**Directions:**
Copy word for word each line from the one that has "ATOM 228 O O" to the last line of the records, with no other lines.

(Beginning of Records for the exercise)

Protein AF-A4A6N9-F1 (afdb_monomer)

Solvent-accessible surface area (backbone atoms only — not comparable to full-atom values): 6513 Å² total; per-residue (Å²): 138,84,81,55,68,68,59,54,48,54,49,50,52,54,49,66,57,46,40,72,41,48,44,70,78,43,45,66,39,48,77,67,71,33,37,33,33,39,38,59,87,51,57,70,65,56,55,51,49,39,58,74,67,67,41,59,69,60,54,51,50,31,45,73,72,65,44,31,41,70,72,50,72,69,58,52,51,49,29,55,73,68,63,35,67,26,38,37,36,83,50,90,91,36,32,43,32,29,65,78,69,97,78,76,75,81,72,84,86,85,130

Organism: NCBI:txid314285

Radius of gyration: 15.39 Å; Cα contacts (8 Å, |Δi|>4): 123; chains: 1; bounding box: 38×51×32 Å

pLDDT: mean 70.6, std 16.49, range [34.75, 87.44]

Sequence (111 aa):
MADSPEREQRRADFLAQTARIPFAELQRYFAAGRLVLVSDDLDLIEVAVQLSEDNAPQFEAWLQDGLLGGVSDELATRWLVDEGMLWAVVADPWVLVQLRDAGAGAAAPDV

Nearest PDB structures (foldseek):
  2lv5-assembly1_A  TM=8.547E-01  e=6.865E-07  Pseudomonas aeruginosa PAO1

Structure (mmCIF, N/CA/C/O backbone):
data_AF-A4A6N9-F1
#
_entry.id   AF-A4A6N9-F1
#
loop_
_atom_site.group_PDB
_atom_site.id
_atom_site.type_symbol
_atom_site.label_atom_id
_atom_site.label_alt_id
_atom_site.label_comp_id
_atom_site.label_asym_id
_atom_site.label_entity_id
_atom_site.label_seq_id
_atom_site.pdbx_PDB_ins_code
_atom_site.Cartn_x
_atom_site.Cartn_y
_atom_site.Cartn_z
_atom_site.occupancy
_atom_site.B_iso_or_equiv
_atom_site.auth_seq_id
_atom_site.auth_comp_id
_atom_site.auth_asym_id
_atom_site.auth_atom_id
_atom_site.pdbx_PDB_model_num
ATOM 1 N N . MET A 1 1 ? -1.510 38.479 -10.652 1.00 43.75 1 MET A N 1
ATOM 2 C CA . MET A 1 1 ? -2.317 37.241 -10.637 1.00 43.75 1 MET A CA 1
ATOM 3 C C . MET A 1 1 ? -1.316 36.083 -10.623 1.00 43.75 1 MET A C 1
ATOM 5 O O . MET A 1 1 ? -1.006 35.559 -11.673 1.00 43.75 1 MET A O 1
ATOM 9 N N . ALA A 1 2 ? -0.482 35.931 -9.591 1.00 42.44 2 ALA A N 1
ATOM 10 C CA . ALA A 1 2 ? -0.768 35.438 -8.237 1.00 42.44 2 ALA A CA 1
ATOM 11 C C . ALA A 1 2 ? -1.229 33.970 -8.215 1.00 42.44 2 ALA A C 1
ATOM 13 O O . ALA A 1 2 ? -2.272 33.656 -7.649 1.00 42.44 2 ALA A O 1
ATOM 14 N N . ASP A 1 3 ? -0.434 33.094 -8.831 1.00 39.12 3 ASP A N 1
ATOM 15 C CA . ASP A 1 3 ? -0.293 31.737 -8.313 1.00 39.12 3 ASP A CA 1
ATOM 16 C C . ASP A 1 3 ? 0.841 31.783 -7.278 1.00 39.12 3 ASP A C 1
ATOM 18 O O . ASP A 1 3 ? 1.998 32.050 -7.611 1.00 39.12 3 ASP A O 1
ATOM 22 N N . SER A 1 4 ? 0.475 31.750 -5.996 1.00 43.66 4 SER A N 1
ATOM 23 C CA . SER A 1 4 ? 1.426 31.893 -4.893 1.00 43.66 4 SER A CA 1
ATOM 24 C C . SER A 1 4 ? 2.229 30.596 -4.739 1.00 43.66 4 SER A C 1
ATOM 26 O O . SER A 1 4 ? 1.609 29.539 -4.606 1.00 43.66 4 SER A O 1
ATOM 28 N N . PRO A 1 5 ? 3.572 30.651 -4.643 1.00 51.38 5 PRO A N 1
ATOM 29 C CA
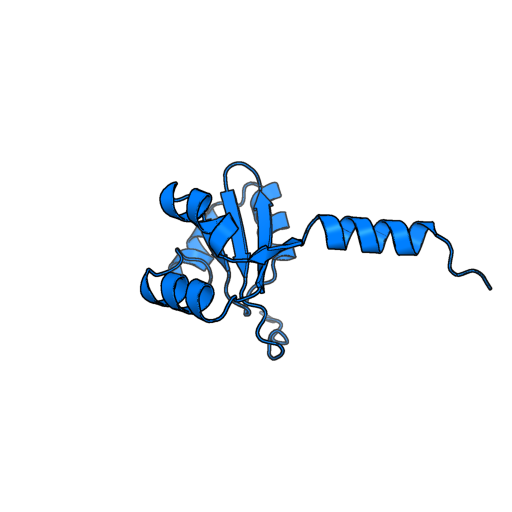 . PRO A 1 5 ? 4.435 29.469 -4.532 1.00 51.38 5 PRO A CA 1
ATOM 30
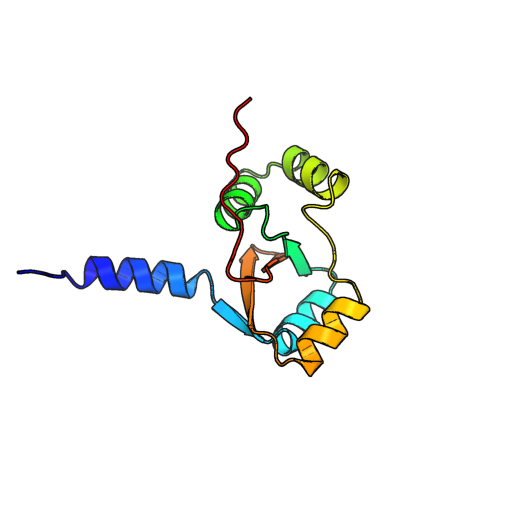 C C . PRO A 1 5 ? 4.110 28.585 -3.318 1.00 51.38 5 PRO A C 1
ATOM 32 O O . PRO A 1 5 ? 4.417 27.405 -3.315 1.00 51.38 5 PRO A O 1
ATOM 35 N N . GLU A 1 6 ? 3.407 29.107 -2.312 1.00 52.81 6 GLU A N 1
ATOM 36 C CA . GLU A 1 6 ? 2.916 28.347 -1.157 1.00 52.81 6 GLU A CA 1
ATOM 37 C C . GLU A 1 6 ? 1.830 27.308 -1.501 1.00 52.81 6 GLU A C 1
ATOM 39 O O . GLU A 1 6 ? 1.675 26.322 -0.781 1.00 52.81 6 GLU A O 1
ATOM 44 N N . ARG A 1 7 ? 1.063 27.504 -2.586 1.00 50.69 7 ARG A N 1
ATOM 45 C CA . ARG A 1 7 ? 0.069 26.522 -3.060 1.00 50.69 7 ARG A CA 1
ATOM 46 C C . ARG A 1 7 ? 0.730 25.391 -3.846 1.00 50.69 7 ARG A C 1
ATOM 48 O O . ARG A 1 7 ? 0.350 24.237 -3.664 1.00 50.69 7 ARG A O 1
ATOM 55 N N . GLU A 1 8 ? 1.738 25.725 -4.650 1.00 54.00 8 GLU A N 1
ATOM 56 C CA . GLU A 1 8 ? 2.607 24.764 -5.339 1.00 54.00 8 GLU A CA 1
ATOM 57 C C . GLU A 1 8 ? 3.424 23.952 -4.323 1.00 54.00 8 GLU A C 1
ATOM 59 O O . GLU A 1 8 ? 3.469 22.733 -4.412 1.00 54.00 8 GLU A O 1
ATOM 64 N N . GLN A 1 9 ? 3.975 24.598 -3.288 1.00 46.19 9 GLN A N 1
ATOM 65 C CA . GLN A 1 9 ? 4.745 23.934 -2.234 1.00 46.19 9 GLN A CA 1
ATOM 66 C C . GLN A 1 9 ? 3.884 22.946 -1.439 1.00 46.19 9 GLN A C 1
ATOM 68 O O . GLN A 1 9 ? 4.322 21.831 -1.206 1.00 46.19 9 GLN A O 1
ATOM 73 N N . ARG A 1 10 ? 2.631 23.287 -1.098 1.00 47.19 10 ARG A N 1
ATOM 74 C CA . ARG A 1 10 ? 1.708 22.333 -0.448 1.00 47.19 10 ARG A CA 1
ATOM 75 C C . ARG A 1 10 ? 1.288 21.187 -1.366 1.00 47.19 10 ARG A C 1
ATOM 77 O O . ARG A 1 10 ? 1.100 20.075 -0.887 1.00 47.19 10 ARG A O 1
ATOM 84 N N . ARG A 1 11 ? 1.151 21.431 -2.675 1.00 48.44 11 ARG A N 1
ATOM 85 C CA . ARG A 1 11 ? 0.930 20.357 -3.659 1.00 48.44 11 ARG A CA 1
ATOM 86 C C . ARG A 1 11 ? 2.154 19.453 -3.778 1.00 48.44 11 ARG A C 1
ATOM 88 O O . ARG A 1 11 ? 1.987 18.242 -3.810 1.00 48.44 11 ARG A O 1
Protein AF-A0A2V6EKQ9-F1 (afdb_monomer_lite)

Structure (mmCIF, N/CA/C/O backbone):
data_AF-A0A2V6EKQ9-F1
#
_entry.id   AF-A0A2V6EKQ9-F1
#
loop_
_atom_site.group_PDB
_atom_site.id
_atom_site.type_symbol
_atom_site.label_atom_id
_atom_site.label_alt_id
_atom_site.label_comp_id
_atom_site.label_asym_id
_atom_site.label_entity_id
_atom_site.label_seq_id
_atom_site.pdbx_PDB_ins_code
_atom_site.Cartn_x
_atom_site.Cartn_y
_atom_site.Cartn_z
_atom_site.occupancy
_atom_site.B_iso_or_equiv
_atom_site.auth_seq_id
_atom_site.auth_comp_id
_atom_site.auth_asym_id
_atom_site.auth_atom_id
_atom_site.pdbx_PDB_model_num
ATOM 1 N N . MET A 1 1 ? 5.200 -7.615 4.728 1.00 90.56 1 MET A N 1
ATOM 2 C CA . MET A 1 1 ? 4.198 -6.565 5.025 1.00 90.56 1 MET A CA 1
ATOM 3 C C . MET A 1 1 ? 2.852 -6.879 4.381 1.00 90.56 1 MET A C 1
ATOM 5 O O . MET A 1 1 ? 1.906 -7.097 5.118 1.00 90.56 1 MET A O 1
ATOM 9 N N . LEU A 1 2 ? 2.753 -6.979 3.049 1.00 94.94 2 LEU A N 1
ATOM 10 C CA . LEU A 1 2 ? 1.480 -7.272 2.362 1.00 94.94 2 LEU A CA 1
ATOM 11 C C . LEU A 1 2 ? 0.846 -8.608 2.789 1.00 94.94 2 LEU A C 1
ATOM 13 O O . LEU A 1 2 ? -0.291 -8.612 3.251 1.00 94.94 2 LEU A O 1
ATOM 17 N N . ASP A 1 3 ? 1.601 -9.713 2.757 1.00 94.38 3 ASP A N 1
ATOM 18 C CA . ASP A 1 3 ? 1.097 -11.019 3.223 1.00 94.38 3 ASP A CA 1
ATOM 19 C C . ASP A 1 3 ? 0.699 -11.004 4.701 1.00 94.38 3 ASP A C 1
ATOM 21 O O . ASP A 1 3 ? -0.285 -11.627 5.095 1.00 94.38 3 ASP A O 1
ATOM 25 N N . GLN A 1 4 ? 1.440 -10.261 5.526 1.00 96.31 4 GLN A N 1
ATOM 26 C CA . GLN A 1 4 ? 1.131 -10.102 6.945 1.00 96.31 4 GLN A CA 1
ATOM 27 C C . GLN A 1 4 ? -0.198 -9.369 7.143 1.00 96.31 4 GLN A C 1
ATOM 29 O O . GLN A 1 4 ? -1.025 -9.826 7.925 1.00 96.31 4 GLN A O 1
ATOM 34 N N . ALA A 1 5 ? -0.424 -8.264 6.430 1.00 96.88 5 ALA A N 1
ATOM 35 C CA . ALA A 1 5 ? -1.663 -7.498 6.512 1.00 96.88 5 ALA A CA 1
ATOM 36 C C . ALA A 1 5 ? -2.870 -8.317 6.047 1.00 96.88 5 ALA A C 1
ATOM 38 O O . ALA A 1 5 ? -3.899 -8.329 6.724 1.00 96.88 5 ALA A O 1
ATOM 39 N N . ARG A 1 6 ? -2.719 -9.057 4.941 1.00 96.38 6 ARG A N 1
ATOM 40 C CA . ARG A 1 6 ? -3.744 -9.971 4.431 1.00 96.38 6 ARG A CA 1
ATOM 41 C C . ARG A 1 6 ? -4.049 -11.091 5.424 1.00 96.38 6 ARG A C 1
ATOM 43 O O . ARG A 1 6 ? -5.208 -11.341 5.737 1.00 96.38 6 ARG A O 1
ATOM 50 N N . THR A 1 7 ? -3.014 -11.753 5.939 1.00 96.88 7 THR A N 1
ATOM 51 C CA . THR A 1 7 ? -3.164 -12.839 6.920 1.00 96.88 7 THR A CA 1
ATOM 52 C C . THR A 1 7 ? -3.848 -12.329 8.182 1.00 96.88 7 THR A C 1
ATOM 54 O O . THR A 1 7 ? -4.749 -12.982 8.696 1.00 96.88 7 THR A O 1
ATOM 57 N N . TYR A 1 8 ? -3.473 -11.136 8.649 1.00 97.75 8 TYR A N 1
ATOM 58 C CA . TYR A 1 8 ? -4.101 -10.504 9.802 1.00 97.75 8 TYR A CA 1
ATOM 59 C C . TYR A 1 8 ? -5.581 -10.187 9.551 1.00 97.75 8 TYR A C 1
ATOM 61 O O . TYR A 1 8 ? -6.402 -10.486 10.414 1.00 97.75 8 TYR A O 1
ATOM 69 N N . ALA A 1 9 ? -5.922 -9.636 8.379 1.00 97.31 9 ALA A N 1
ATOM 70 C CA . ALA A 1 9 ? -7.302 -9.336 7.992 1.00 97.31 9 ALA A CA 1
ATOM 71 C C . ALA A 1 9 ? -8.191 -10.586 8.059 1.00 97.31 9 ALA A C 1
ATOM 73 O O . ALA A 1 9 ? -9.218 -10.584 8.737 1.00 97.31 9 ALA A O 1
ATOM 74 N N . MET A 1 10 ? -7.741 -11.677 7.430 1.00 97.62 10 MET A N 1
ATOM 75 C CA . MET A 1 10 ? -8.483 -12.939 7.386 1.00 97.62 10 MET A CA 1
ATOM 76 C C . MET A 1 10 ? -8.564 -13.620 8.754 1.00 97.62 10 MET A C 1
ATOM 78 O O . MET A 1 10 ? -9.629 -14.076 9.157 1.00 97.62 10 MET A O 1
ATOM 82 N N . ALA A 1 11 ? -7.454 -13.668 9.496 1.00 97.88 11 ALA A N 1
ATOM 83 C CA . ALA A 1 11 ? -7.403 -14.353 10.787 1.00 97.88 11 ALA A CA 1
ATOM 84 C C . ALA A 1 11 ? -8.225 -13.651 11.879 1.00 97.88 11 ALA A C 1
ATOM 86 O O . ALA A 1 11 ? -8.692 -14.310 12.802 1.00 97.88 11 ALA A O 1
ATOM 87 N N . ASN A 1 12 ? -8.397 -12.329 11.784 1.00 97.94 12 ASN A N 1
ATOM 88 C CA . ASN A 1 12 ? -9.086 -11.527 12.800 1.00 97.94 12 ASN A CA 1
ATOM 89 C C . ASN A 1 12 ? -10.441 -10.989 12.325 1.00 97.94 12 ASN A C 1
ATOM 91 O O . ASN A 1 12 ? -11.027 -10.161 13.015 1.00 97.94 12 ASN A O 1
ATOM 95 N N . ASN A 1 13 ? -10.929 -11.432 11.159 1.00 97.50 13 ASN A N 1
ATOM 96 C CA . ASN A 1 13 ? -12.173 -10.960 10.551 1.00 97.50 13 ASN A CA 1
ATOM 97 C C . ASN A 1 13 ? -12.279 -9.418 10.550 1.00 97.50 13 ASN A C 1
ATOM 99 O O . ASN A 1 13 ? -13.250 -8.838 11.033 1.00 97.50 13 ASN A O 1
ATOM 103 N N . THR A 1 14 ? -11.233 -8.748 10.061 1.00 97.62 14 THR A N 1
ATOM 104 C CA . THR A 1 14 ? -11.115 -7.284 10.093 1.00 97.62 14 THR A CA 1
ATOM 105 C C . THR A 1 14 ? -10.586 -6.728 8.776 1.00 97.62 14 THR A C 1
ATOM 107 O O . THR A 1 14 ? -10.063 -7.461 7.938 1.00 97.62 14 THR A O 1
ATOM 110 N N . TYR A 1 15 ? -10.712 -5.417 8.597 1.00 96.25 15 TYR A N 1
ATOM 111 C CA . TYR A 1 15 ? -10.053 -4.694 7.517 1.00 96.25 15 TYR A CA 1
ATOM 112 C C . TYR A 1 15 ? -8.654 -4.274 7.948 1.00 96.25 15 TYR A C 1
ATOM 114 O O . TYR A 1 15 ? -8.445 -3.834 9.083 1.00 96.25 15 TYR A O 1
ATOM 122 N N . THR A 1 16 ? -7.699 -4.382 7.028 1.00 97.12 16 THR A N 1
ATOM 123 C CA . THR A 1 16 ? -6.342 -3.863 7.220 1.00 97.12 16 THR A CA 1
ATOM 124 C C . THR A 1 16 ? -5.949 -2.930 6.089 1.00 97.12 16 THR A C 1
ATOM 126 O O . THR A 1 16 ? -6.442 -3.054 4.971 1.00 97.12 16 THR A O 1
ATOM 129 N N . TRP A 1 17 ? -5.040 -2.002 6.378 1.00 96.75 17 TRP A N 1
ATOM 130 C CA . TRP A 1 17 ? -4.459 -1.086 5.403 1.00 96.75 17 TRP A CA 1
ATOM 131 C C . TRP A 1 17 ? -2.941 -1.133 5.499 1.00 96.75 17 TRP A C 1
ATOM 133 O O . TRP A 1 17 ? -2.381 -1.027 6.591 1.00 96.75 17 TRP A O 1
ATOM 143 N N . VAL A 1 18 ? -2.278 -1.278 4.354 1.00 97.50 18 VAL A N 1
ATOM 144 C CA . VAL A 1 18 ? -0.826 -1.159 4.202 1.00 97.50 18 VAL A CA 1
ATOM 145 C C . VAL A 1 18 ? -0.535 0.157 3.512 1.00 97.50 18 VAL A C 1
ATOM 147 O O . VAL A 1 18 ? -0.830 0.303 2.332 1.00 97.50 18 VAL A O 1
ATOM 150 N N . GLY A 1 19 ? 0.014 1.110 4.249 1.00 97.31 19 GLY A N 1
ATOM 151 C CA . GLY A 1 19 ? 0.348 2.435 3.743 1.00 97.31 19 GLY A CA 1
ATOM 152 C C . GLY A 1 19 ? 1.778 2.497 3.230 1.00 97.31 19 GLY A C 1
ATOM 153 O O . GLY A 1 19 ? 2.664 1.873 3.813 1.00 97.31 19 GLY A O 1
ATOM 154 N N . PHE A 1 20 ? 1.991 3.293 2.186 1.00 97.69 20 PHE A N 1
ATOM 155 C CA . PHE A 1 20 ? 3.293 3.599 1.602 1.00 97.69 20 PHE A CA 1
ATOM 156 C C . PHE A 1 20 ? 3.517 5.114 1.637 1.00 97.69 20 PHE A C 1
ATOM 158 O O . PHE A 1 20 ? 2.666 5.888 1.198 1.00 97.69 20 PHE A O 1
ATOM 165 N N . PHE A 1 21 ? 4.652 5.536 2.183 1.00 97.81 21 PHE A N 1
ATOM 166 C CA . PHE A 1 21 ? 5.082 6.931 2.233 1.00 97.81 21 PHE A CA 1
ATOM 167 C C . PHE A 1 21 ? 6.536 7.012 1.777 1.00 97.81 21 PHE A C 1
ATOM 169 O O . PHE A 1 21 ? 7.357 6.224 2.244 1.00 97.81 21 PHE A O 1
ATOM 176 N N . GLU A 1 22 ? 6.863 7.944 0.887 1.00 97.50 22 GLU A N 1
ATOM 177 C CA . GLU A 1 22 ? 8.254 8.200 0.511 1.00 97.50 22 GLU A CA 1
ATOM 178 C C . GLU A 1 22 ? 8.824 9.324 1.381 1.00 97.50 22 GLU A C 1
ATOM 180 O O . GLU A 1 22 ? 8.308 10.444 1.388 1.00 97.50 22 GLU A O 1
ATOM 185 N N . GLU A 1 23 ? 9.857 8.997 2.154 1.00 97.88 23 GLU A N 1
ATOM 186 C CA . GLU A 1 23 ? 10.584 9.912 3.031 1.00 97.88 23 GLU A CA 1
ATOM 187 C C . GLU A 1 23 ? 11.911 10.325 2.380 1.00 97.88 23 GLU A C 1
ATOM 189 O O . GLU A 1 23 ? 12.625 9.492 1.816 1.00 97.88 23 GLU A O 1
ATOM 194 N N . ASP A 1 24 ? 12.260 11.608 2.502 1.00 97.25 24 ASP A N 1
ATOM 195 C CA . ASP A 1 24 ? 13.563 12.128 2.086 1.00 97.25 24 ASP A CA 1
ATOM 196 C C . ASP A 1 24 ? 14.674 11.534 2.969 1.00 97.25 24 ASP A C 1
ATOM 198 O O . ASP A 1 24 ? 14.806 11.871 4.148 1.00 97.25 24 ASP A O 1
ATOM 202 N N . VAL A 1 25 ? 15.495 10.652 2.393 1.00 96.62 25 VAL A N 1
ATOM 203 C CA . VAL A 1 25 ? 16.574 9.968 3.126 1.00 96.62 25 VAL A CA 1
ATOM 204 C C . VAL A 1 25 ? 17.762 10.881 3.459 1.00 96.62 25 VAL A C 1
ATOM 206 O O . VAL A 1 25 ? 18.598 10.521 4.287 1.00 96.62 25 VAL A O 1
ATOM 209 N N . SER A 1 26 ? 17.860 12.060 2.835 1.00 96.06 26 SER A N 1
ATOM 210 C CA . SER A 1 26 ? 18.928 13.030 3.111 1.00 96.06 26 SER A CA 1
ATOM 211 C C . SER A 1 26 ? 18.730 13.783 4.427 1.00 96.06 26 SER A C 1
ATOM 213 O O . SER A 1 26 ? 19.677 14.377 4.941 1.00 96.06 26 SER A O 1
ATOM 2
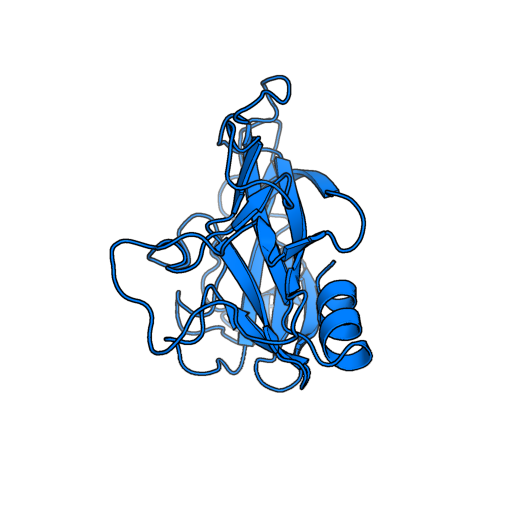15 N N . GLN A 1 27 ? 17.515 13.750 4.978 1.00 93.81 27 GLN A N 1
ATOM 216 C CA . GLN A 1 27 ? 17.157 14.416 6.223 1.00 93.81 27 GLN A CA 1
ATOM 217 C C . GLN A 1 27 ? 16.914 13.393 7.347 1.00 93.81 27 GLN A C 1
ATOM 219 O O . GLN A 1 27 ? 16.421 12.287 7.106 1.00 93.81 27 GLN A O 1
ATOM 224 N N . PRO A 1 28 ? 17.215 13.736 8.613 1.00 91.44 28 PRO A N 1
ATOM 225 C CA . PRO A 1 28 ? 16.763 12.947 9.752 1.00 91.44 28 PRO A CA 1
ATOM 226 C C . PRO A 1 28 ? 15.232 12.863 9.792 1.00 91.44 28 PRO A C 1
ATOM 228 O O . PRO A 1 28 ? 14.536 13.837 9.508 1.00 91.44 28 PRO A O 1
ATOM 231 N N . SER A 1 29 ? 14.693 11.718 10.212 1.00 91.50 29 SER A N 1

(End of Records for the exercise)

**Answer for this exercise:**
ATOM 228 O O . PRO A 1 28 ? 14.536 13.837 9.508 1.00 91.44 28 PRO A O 1
ATOM 231 N N . SER A 1 29 ? 14.693 11.718 10.212 1.00 91.50 29 SER A N 1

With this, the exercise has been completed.